Below is a Solidity example of a custom Key Manager that can control a token contract and requires a specific permission to update the LSP4Metadata.
// SPDX-License-Identifier: Apache-2.0
pragma solidity ^0.8.5;
// interfaces
import {ILSP6KeyManager} from "@lukso/lsp6-contracts/contracts/ILSP6KeyManager.sol";
// modules
import {ERC165} from "@openzeppelin/contracts/utils/introspection/ERC165.sol";
import {LSP6SetDataModule} from "@lukso/lsp6-contracts/contracts/LSP6SetDataModule.sol";
import {LSP6OwnershipModule} from "@lukso/lsp6-contracts/contracts/LSP6OwnershipModule.sol";
/// @title LSP6 Key Manager implementation to enable multiple owners with different permissions and roles
/// to control an LSP7 or LSP8 Token (instead of having a single `owner()`).

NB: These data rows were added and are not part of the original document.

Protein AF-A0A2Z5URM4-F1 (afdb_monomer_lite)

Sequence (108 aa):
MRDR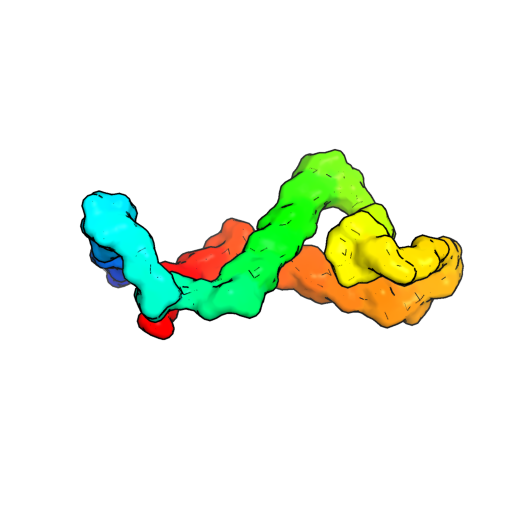SAPERLSAALHFERMADNLSHGPDRAAGPTGYRRGRLIHLLAICDGLEAGAGTRDLAFALVFPHHRPLAGATWKGSGERRHTLRLIAEARRLVDGGFRKLLLHK

Secondary structure (DSSP, 8-state):
---TTHHHHHHHHHHHHHHHHHHHH---TTSSPPHHHHHHHHHHHHHHHHHHTT--HHHHIIIIISTTSPPP-HHHHHH-HHHHHHHHHHHHHHHIIIIITHHHHS--

Foldseek 3Di:
DDPPCVVLVVLLVVLVVVQVVCVVVPPPPVLADDPVVVVLLVLLQVLVVCVVVVHDLQRNLCVRVNVPDDRDDDPCCVPDPSSVVSVVSPVVSCCCVVCVVSVNSVDD

Radius of gyration: 18.17 Å; chains: 1; bounding box: 44×29×52 Å

Structure (mmCIF, N/CA/C/O backbone):
data_AF-A0A2Z5URM4-F1
#
_entry.id   AF-A0A2Z5URM4-F1
#
loop_
_atom_site.group_PDB
_atom_site.id
_atom_site.type_symbol
_atom_site.label_atom_id
_atom_site.label_alt_id
_atom_site.label_comp_id
_atom_site.label_asym_id
_atom_site.label_entity_id
_atom_site.label_seq_id
_atom_site.pdbx_PDB_ins_code
_atom_site.Cartn_x
_atom_site.Cartn_y
_atom_site.Cartn_z
_atom_site.occupancy
_atom_site.B_iso_or_equiv
_atom_site.auth_seq_id
_atom_site.auth_comp_id
_atom_site.auth_asym_id
_atom_site.auth_atom_id
_atom_site.pdbx_PDB_model_num
ATOM 1 N N . MET A 1 1 ? 4.570 -15.731 35.910 1.00 49.12 1 MET A N 1
ATOM 2 C CA . MET A 1 1 ? 4.958 -15.154 34.603 1.00 49.12 1 MET A CA 1
ATOM 3 C C . MET A 1 1 ? 3.968 -14.038 34.280 1.00 49.12 1 MET A C 1
ATOM 5 O O . MET A 1 1 ? 2.814 -14.330 34.014 1.00 49.12 1 MET A O 1
ATOM 9 N N . ARG A 1 2 ? 4.349 -12.765 34.471 1.00 54.03 2 ARG A N 1
ATOM 10 C CA . ARG A 1 2 ? 3.432 -11.615 34.342 1.00 54.03 2 ARG A CA 1
ATOM 11 C C . ARG A 1 2 ? 3.212 -11.334 32.855 1.00 54.03 2 ARG A C 1
ATOM 13 O O . ARG A 1 2 ? 4.183 -11.113 32.133 1.00 54.03 2 ARG A O 1
ATOM 20 N N . ASP A 1 3 ? 1.967 -11.388 32.403 1.00 55.69 3 ASP A N 1
ATOM 21 C CA . ASP A 1 3 ? 1.620 -11.116 31.012 1.00 55.69 3 ASP A CA 1
ATOM 22 C C . ASP A 1 3 ? 1.863 -9.635 30.688 1.00 55.69 3 ASP A C 1
ATOM 24 O O . ASP A 1 3 ? 1.072 -8.759 31.040 1.00 55.69 3 ASP A O 1
ATOM 28 N N . ARG A 1 4 ? 2.993 -9.359 30.030 1.00 64.19 4 ARG A N 1
ATOM 29 C CA . ARG A 1 4 ? 3.406 -8.009 29.614 1.00 64.19 4 ARG A CA 1
ATOM 30 C C . ARG A 1 4 ? 2.469 -7.380 28.580 1.00 64.19 4 ARG A C 1
ATOM 32 O O . ARG A 1 4 ? 2.522 -6.169 28.418 1.00 64.19 4 ARG A O 1
ATOM 39 N N . SER A 1 5 ? 1.611 -8.175 27.939 1.00 62.16 5 SER A N 1
ATOM 40 C CA . SER A 1 5 ? 0.683 -7.718 26.900 1.00 62.16 5 SER A CA 1
ATOM 41 C C . SER A 1 5 ? -0.742 -7.448 27.398 1.00 62.16 5 SER A C 1
ATOM 43 O O . SER A 1 5 ? -1.583 -6.943 26.654 1.00 62.16 5 SER A O 1
ATOM 45 N N . ALA A 1 6 ? -1.024 -7.710 28.679 1.00 71.25 6 ALA A N 1
ATOM 46 C CA . ALA A 1 6 ? -2.295 -7.363 29.316 1.00 71.25 6 ALA A CA 1
ATOM 47 C C . ALA A 1 6 ? -2.723 -5.882 29.140 1.00 71.25 6 ALA A C 1
ATOM 49 O O . ALA A 1 6 ? -3.880 -5.656 28.774 1.00 71.25 6 ALA A O 1
ATOM 50 N N . PRO A 1 7 ? -1.850 -4.864 29.324 1.00 71.81 7 PRO A N 1
ATOM 51 C CA . PRO A 1 7 ? -2.250 -3.462 29.144 1.00 71.81 7 PRO A CA 1
ATOM 52 C C . PRO A 1 7 ? -2.555 -3.096 27.682 1.00 71.81 7 PRO A C 1
ATOM 54 O O . PRO A 1 7 ? -3.399 -2.237 27.416 1.00 71.81 7 PRO A O 1
ATOM 57 N N . GLU A 1 8 ? -1.906 -3.765 26.728 1.00 66.62 8 GLU A N 1
ATOM 58 C CA . GLU A 1 8 ? -2.111 -3.547 25.293 1.00 66.62 8 GLU A CA 1
ATOM 59 C C . GLU A 1 8 ? -3.461 -4.113 24.849 1.00 66.62 8 GLU A C 1
ATOM 61 O O . GLU A 1 8 ? -4.202 -3.445 24.128 1.00 66.62 8 GLU A O 1
ATOM 66 N N . ARG A 1 9 ? -3.823 -5.308 25.339 1.00 71.38 9 ARG A N 1
ATOM 67 C CA . ARG A 1 9 ? -5.137 -5.910 25.076 1.00 71.38 9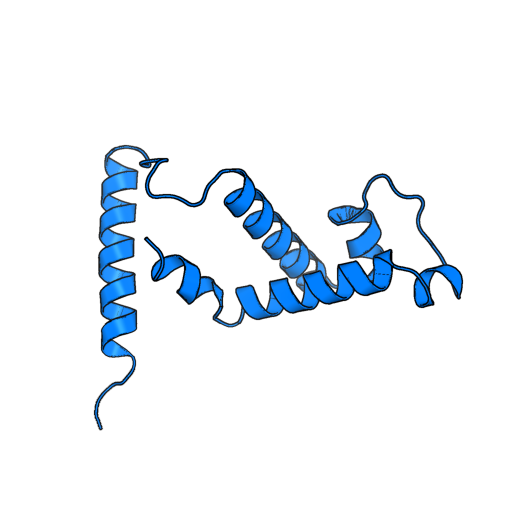 ARG A CA 1
ATOM 68 C C . ARG A 1 9 ? -6.273 -5.117 25.711 1.00 71.38 9 ARG A C 1
ATOM 70 O O . ARG A 1 9 ? -7.291 -4.919 25.060 1.00 71.38 9 ARG A O 1
ATOM 77 N N . LEU A 1 10 ? -6.090 -4.623 26.938 1.00 78.38 10 LEU A N 1
ATOM 78 C CA . LEU A 1 10 ? -7.091 -3.785 27.601 1.00 78.38 10 LEU A CA 1
ATOM 79 C C . LEU A 1 10 ? -7.301 -2.462 26.851 1.00 78.38 10 LEU A C 1
ATOM 81 O O . LEU A 1 10 ? -8.438 -2.078 26.598 1.00 78.38 10 LEU A O 1
ATOM 85 N N . SER A 1 11 ? -6.222 -1.792 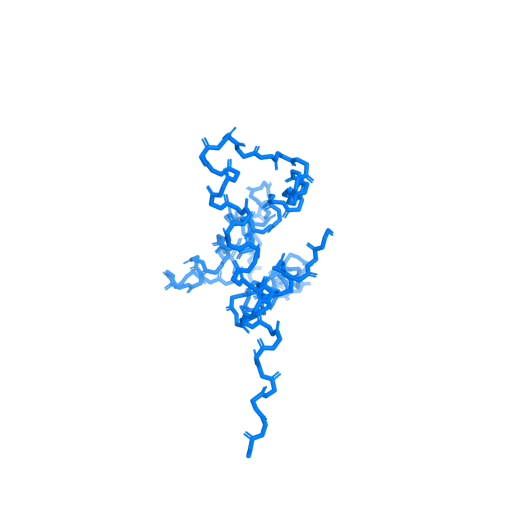26.431 1.00 69.88 11 SER A N 1
ATOM 86 C CA . SER A 1 11 ? -6.333 -0.558 25.637 1.00 69.88 11 SER A CA 1
ATOM 87 C C . SER A 1 11 ? -7.010 -0.804 24.288 1.00 69.88 11 SER A C 1
ATOM 89 O O . SER A 1 11 ? -7.865 -0.018 23.885 1.00 69.88 11 SER A O 1
ATOM 91 N N . ALA A 1 12 ? -6.674 -1.909 23.613 1.00 62.28 12 ALA A N 1
ATOM 92 C CA . ALA A 1 12 ? -7.312 -2.298 22.360 1.00 62.28 12 ALA A CA 1
ATOM 93 C C . ALA A 1 12 ? -8.811 -2.595 22.538 1.00 62.28 12 ALA A C 1
ATOM 95 O O . ALA A 1 12 ? -9.607 -2.126 21.729 1.00 62.28 12 ALA A O 1
ATOM 96 N N . ALA A 1 13 ? -9.202 -3.303 23.604 1.00 73.38 13 ALA A N 1
ATOM 97 C CA . ALA A 1 13 ? -10.602 -3.604 23.911 1.00 73.38 13 ALA A CA 1
ATOM 98 C C . ALA A 1 13 ? -11.410 -2.330 24.209 1.00 73.38 13 ALA A C 1
ATOM 100 O O . ALA A 1 13 ? -12.461 -2.117 23.617 1.00 73.38 13 ALA A O 1
ATOM 101 N N . LEU A 1 14 ? -10.874 -1.424 25.032 1.00 75.25 14 LEU A N 1
ATOM 102 C CA . LEU A 1 14 ? -11.521 -0.142 25.341 1.00 75.25 14 LEU A CA 1
ATOM 103 C C . LEU A 1 14 ? -11.622 0.786 24.124 1.00 75.25 14 LEU A C 1
ATOM 105 O O . LEU A 1 14 ? -12.496 1.649 24.057 1.00 75.25 14 LEU A O 1
ATOM 109 N N . HIS A 1 15 ? -10.681 0.690 23.187 1.00 66.62 15 HIS A N 1
ATOM 110 C CA . HIS A 1 15 ? -10.758 1.428 21.931 1.00 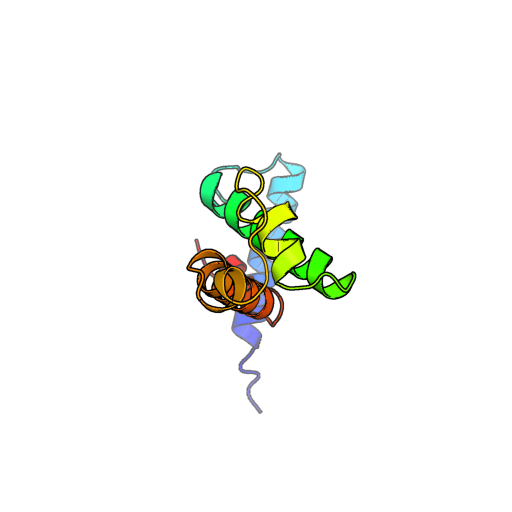66.62 15 HIS A CA 1
ATOM 111 C C . HIS A 1 15 ? -11.786 0.802 20.983 1.00 66.62 15 HIS A C 1
ATOM 113 O O . HIS A 1 15 ? -12.539 1.526 20.339 1.00 66.62 15 HIS A O 1
ATOM 119 N N . PHE A 1 16 ? -11.845 -0.531 20.927 1.00 66.69 16 PHE A N 1
ATOM 120 C CA . PHE A 1 16 ? -12.843 -1.257 20.152 1.00 66.69 16 PHE A CA 1
ATOM 121 C C . PHE A 1 16 ? -14.261 -0.959 20.635 1.00 66.69 16 PHE A C 1
ATOM 123 O O . PHE A 1 16 ? -15.086 -0.610 19.802 1.00 66.69 16 PHE A O 1
ATOM 130 N N . GLU A 1 17 ? -14.531 -1.006 21.943 1.00 72.19 17 GLU A N 1
ATOM 131 C CA . GLU A 1 17 ? -15.857 -0.661 22.474 1.00 72.19 17 GLU A CA 1
ATOM 132 C C . GLU A 1 17 ? -16.248 0.776 22.136 1.00 72.19 17 GLU A C 1
ATOM 134 O O . GLU A 1 17 ? -17.322 1.000 21.596 1.00 72.19 17 GLU A O 1
ATOM 139 N N . ARG A 1 18 ? -15.337 1.745 22.297 1.00 66.94 18 ARG A N 1
ATOM 140 C CA . ARG A 1 18 ? -15.600 3.138 21.893 1.00 66.94 18 ARG A CA 1
ATOM 141 C C . ARG A 1 18 ? -15.860 3.292 20.398 1.00 66.94 18 ARG A C 1
ATOM 143 O O . ARG A 1 18 ? -16.695 4.096 20.001 1.00 66.94 18 ARG A O 1
ATOM 150 N N . MET A 1 19 ? -15.145 2.545 19.559 1.00 63.56 19 MET A N 1
ATOM 151 C CA . MET A 1 19 ? -15.385 2.535 18.116 1.00 63.56 19 MET A CA 1
ATOM 152 C C . MET A 1 19 ? -16.707 1.851 17.762 1.00 63.56 19 MET A C 1
ATOM 154 O O . MET A 1 19 ? -17.394 2.335 16.869 1.00 63.56 19 MET A O 1
ATOM 158 N N . ALA A 1 20 ? -17.075 0.765 18.443 1.00 65.25 20 ALA A N 1
ATOM 159 C CA . ALA A 1 20 ? -18.332 0.047 18.248 1.00 65.25 20 ALA A CA 1
ATOM 160 C C . ALA A 1 20 ? -19.537 0.893 18.695 1.00 65.25 20 ALA A C 1
ATOM 162 O O . ALA A 1 20 ? -20.514 1.002 17.956 1.00 65.25 20 ALA A O 1
ATOM 163 N N . ASP A 1 21 ? -19.420 1.583 19.829 1.00 65.50 21 ASP A N 1
ATOM 164 C CA . ASP A 1 21 ? -20.410 2.549 20.301 1.00 65.50 21 ASP A CA 1
ATOM 165 C C . ASP A 1 21 ? -20.521 3.736 19.339 1.00 65.50 21 ASP A C 1
ATOM 167 O O . ASP A 1 21 ? -21.628 4.127 18.973 1.00 65.50 21 ASP A O 1
ATOM 171 N N . ASN A 1 22 ? -19.395 4.261 18.840 1.00 60.12 22 ASN A N 1
ATOM 172 C CA . ASN A 1 22 ? -19.392 5.286 17.793 1.00 60.12 22 ASN A CA 1
ATOM 173 C C . ASN A 1 22 ? -19.976 4.774 16.468 1.00 60.12 22 ASN A C 1
ATOM 175 O O . ASN A 1 22 ? -20.601 5.537 15.752 1.00 60.12 22 ASN A O 1
ATOM 179 N N . LEU A 1 23 ? -19.818 3.503 16.104 1.00 57.41 23 LEU A N 1
ATOM 180 C CA . LEU A 1 23 ? -20.476 2.928 14.924 1.00 57.41 23 LEU A CA 1
ATOM 181 C C . LEU A 1 23 ? -22.001 2.884 15.101 1.00 57.41 23 LEU A C 1
ATOM 183 O O . LEU A 1 23 ? -22.718 3.211 14.157 1.00 57.41 23 LEU A O 1
ATOM 187 N N . SER A 1 24 ? -22.481 2.570 16.309 1.00 57.56 24 SER A N 1
ATOM 188 C CA . SER A 1 24 ? -23.903 2.640 16.685 1.00 57.56 24 SER A CA 1
ATOM 189 C C . SER A 1 24 ? -24.462 4.071 16.695 1.00 57.56 24 SER A C 1
ATOM 191 O O . SER A 1 24 ? -25.632 4.265 16.374 1.00 57.56 24 SER A O 1
ATOM 193 N N . HIS A 1 25 ? -23.640 5.077 17.015 1.00 56.88 25 HIS A N 1
ATOM 194 C CA . HIS A 1 25 ? -24.034 6.497 17.072 1.00 56.88 25 HIS A CA 1
ATOM 195 C C . HIS A 1 25 ? -23.623 7.315 15.828 1.00 56.88 25 HIS A C 1
ATOM 197 O O . HIS A 1 25 ? -23.856 8.522 15.769 1.00 56.88 25 HIS A O 1
ATOM 203 N N . GLY A 1 26 ? -23.048 6.663 14.811 1.00 52.09 26 GLY A N 1
ATOM 204 C CA . GLY A 1 26 ? -22.382 7.308 13.678 1.00 52.09 26 GLY A CA 1
ATOM 205 C C . GLY A 1 26 ? -20.939 7.724 14.020 1.00 52.09 26 GLY A C 1
ATOM 206 O O . GLY A 1 26 ? -20.696 8.304 15.077 1.00 52.09 26 GLY A O 1
ATOM 207 N N . PRO A 1 27 ? -19.944 7.431 13.158 1.00 56.44 27 PRO A N 1
ATOM 208 C CA . PRO A 1 27 ? -18.539 7.539 13.532 1.00 56.44 27 PRO A CA 1
ATOM 209 C C . PRO A 1 27 ? -18.167 8.979 13.888 1.00 56.44 27 PRO A C 1
ATOM 211 O O . PRO A 1 27 ? -18.206 9.858 13.019 1.00 56.44 27 PRO A O 1
ATOM 214 N N . AS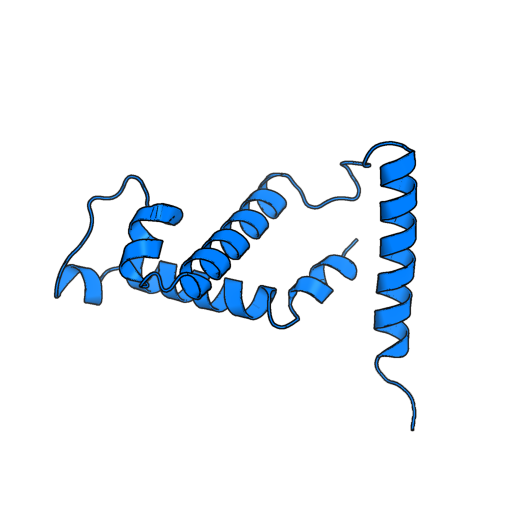P A 1 28 ? -17.733 9.199 15.132 1.00 59.47 28 ASP A N 1
ATOM 215 C CA . ASP A 1 28 ? -17.127 10.460 15.539 1.00 59.47 28 ASP A CA 1
ATOM 216 C C . ASP A 1 28 ? -15.847 10.683 14.725 1.00 59.47 28 ASP A C 1
ATOM 218 O O . ASP A 1 28 ? -14.792 10.079 14.946 1.00 59.47 28 ASP A O 1
ATOM 222 N N . ARG A 1 29 ? -15.950 11.549 13.715 1.00 56.00 29 ARG A N 1
ATOM 223 C CA . ARG A 1 29 ? -14.831 11.874 12.830 1.00 56.00 29 ARG A CA 1
ATOM 224 C C . ARG A 1 29 ? -13.703 12.590 13.575 1.00 56.00 29 ARG A C 1
ATOM 226 O O . ARG A 1 29 ? -12.593 12.594 13.048 1.00 56.00 29 ARG A O 1
ATOM 233 N N . ALA A 1 30 ? -13.965 13.151 14.761 1.00 59.50 30 ALA A N 1
ATOM 234 C CA . ALA A 1 30 ? -12.954 13.778 15.606 1.00 59.50 30 ALA A CA 1
ATOM 235 C C . ALA A 1 30 ? -12.083 12.752 16.352 1.00 59.50 30 ALA A C 1
ATOM 237 O O . ALA A 1 30 ? -10.912 13.027 16.596 1.00 59.50 30 ALA A O 1
ATOM 238 N N . ALA A 1 31 ? -12.610 11.557 16.643 1.00 62.56 31 ALA A N 1
ATOM 239 C CA . ALA A 1 31 ? -11.873 10.471 17.298 1.00 62.56 31 ALA A CA 1
ATOM 240 C C . ALA A 1 31 ? -11.002 9.639 16.331 1.00 62.56 31 ALA A C 1
ATOM 242 O O . ALA A 1 31 ? -10.216 8.792 16.755 1.00 62.56 31 ALA A O 1
ATOM 243 N N . GLY A 1 32 ? -11.151 9.842 15.018 1.00 64.56 32 GLY A N 1
ATOM 244 C CA . GLY A 1 32 ? -10.423 9.106 13.986 1.00 64.56 32 GLY A CA 1
ATOM 245 C C . GLY A 1 32 ? -9.173 9.830 13.464 1.00 64.56 32 GLY A C 1
ATOM 246 O O . GLY A 1 32 ? -9.021 11.040 13.627 1.00 64.56 32 GLY A O 1
ATOM 247 N N . PRO A 1 33 ? -8.275 9.127 12.745 1.00 72.38 33 PRO A N 1
ATOM 248 C CA . PRO A 1 33 ? -7.160 9.773 12.063 1.00 72.38 33 PRO A CA 1
ATOM 249 C C . PRO A 1 33 ? -7.664 10.834 11.073 1.00 72.38 33 PRO A C 1
ATOM 251 O O . PRO A 1 33 ? -8.635 10.597 10.346 1.00 72.38 33 PRO A O 1
ATOM 254 N N . THR A 1 34 ? -6.954 11.968 11.003 1.00 83.44 34 THR A N 1
ATOM 255 C CA . THR A 1 34 ? -7.224 13.047 10.036 1.00 83.44 34 THR A CA 1
ATOM 256 C C . THR A 1 34 ? -7.315 12.504 8.606 1.00 83.44 34 THR A C 1
ATOM 258 O O . THR A 1 34 ? -6.710 11.477 8.288 1.00 83.44 34 THR A O 1
ATOM 261 N N . GLY A 1 35 ? -8.028 13.199 7.710 1.00 83.94 35 GLY A N 1
ATOM 262 C CA . GLY A 1 35 ? -8.206 12.752 6.319 1.00 83.94 35 GLY A CA 1
ATOM 263 C C . GLY A 1 35 ? -6.884 12.420 5.615 1.00 83.94 35 GLY A C 1
ATOM 264 O O . GLY A 1 35 ? -6.761 11.367 4.992 1.00 83.94 35 GLY A O 1
ATOM 265 N N . TYR A 1 36 ? -5.857 13.250 5.820 1.00 86.94 36 TYR A N 1
ATOM 266 C CA . TYR A 1 36 ? -4.504 12.993 5.321 1.00 86.94 36 TYR A CA 1
ATOM 267 C C . TYR A 1 36 ? -3.899 11.702 5.893 1.00 86.94 36 TYR A C 1
ATOM 269 O O . TYR A 1 36 ? -3.378 10.867 5.151 1.00 86.94 36 TYR A O 1
ATOM 277 N N . ARG A 1 37 ? -3.999 11.497 7.213 1.00 88.06 37 ARG A N 1
ATOM 278 C CA . ARG A 1 37 ? -3.467 10.300 7.878 1.00 88.06 37 ARG A CA 1
ATOM 279 C C . ARG A 1 37 ? -4.195 9.036 7.427 1.00 88.06 37 ARG A C 1
ATOM 281 O O . ARG A 1 37 ? -3.547 8.022 7.187 1.00 88.06 37 ARG A O 1
ATOM 288 N N . ARG A 1 38 ? -5.517 9.104 7.255 1.00 88.44 38 ARG A N 1
ATOM 289 C CA . ARG A 1 38 ? -6.323 8.013 6.697 1.00 88.44 38 ARG A CA 1
ATOM 290 C C . ARG A 1 38 ? -5.898 7.685 5.266 1.00 88.44 38 ARG A C 1
ATOM 292 O O . ARG A 1 38 ? -5.649 6.520 4.978 1.00 88.44 38 ARG A O 1
ATOM 299 N N . GLY A 1 39 ? -5.756 8.695 4.406 1.00 91.75 39 GLY A N 1
ATOM 300 C CA . GLY A 1 39 ? -5.293 8.513 3.028 1.00 91.75 39 GLY A CA 1
ATOM 301 C C . GLY A 1 39 ? -3.922 7.839 2.963 1.00 91.75 39 GLY A C 1
ATOM 302 O O . GLY A 1 39 ? -3.741 6.885 2.213 1.00 91.75 39 GLY A O 1
ATOM 303 N N . ARG A 1 40 ? -2.984 8.254 3.825 1.00 92.69 40 ARG A N 1
ATOM 304 C CA . ARG A 1 40 ? -1.667 7.609 3.933 1.00 92.69 40 ARG A CA 1
ATOM 305 C C . ARG A 1 40 ? -1.766 6.139 4.347 1.00 92.69 40 ARG A C 1
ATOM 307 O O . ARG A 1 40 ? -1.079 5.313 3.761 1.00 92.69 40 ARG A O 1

contract LSP6TokenManager is
ILSP6KeyManager,
ERC165,
LSP6SetDataModule,
LSP6OwnershipModule
{
using Address for *;
using ECDSA for *;
using LSP6Utils for *;
/// @dev address of the LSP7/8 Token contract this Key Manager controls
address private immutable _linkedToken;
mapping(address => mapping(uint256 => uint256)) internal _nonceStore;
constructor(address linkedToken_) {
if (linkedToken_ == address(0)) revert InvalidLSP6Target();
_linkedToken = linkedToken_;
}
/// @dev permission required to update the `LSP4Metadata` data key via `setData(...)` on the token contract
bytes32 constant _PERMISSION_UPDATE_TOKEN_METADATA = 0x0000000000000000000000000000000000000000000000000000000000400000;
/// @dev keccak256('LSP4Metadata') --> from the LSP4 Standard
/// This is defined in `LSP4Constants.sol`, but we write it here for better understanding.
bytes32 constant _LSP4_METADATA_KEY = 0x9afb95cacc9f95858ec44aa8c3b685511002e30ae54415823f406128b85b238e;
/// @inheritdoc LSP6SetDataModule
/// @dev implement a custom check to verify if the controller
/// has the permission to update the token metadata
function _getPermissionRequiredToSetDataKey(
address controlledContract,
bytes32 controllerPermissions,
bytes32 inputDataKey,
bytes memory inputDataValue
) internal view virtual override returns (bytes32) {
if (inputDataKey == _LSP4_METADATA_KEY) {
controllerPermissions.hasPermission(
_PERMISSION_UPDATE_TOKEN_METADATA
);
}
super._getPermissionRequiredToSetDataKey(
controlledContract,
controllerPermissions,
inputDataKey,
inputDataValue
);
}
}
As you can see from the Solidity code snippet above, since the Key Manager is broken down in multiple modules for each set of permissions related to specific type of actions (LSP6SetDataModule, LSP6OwnershipModule), it is relatively easy to create a specific implementation by-reusing the same code and implement custom permissions check on top based on the examples above.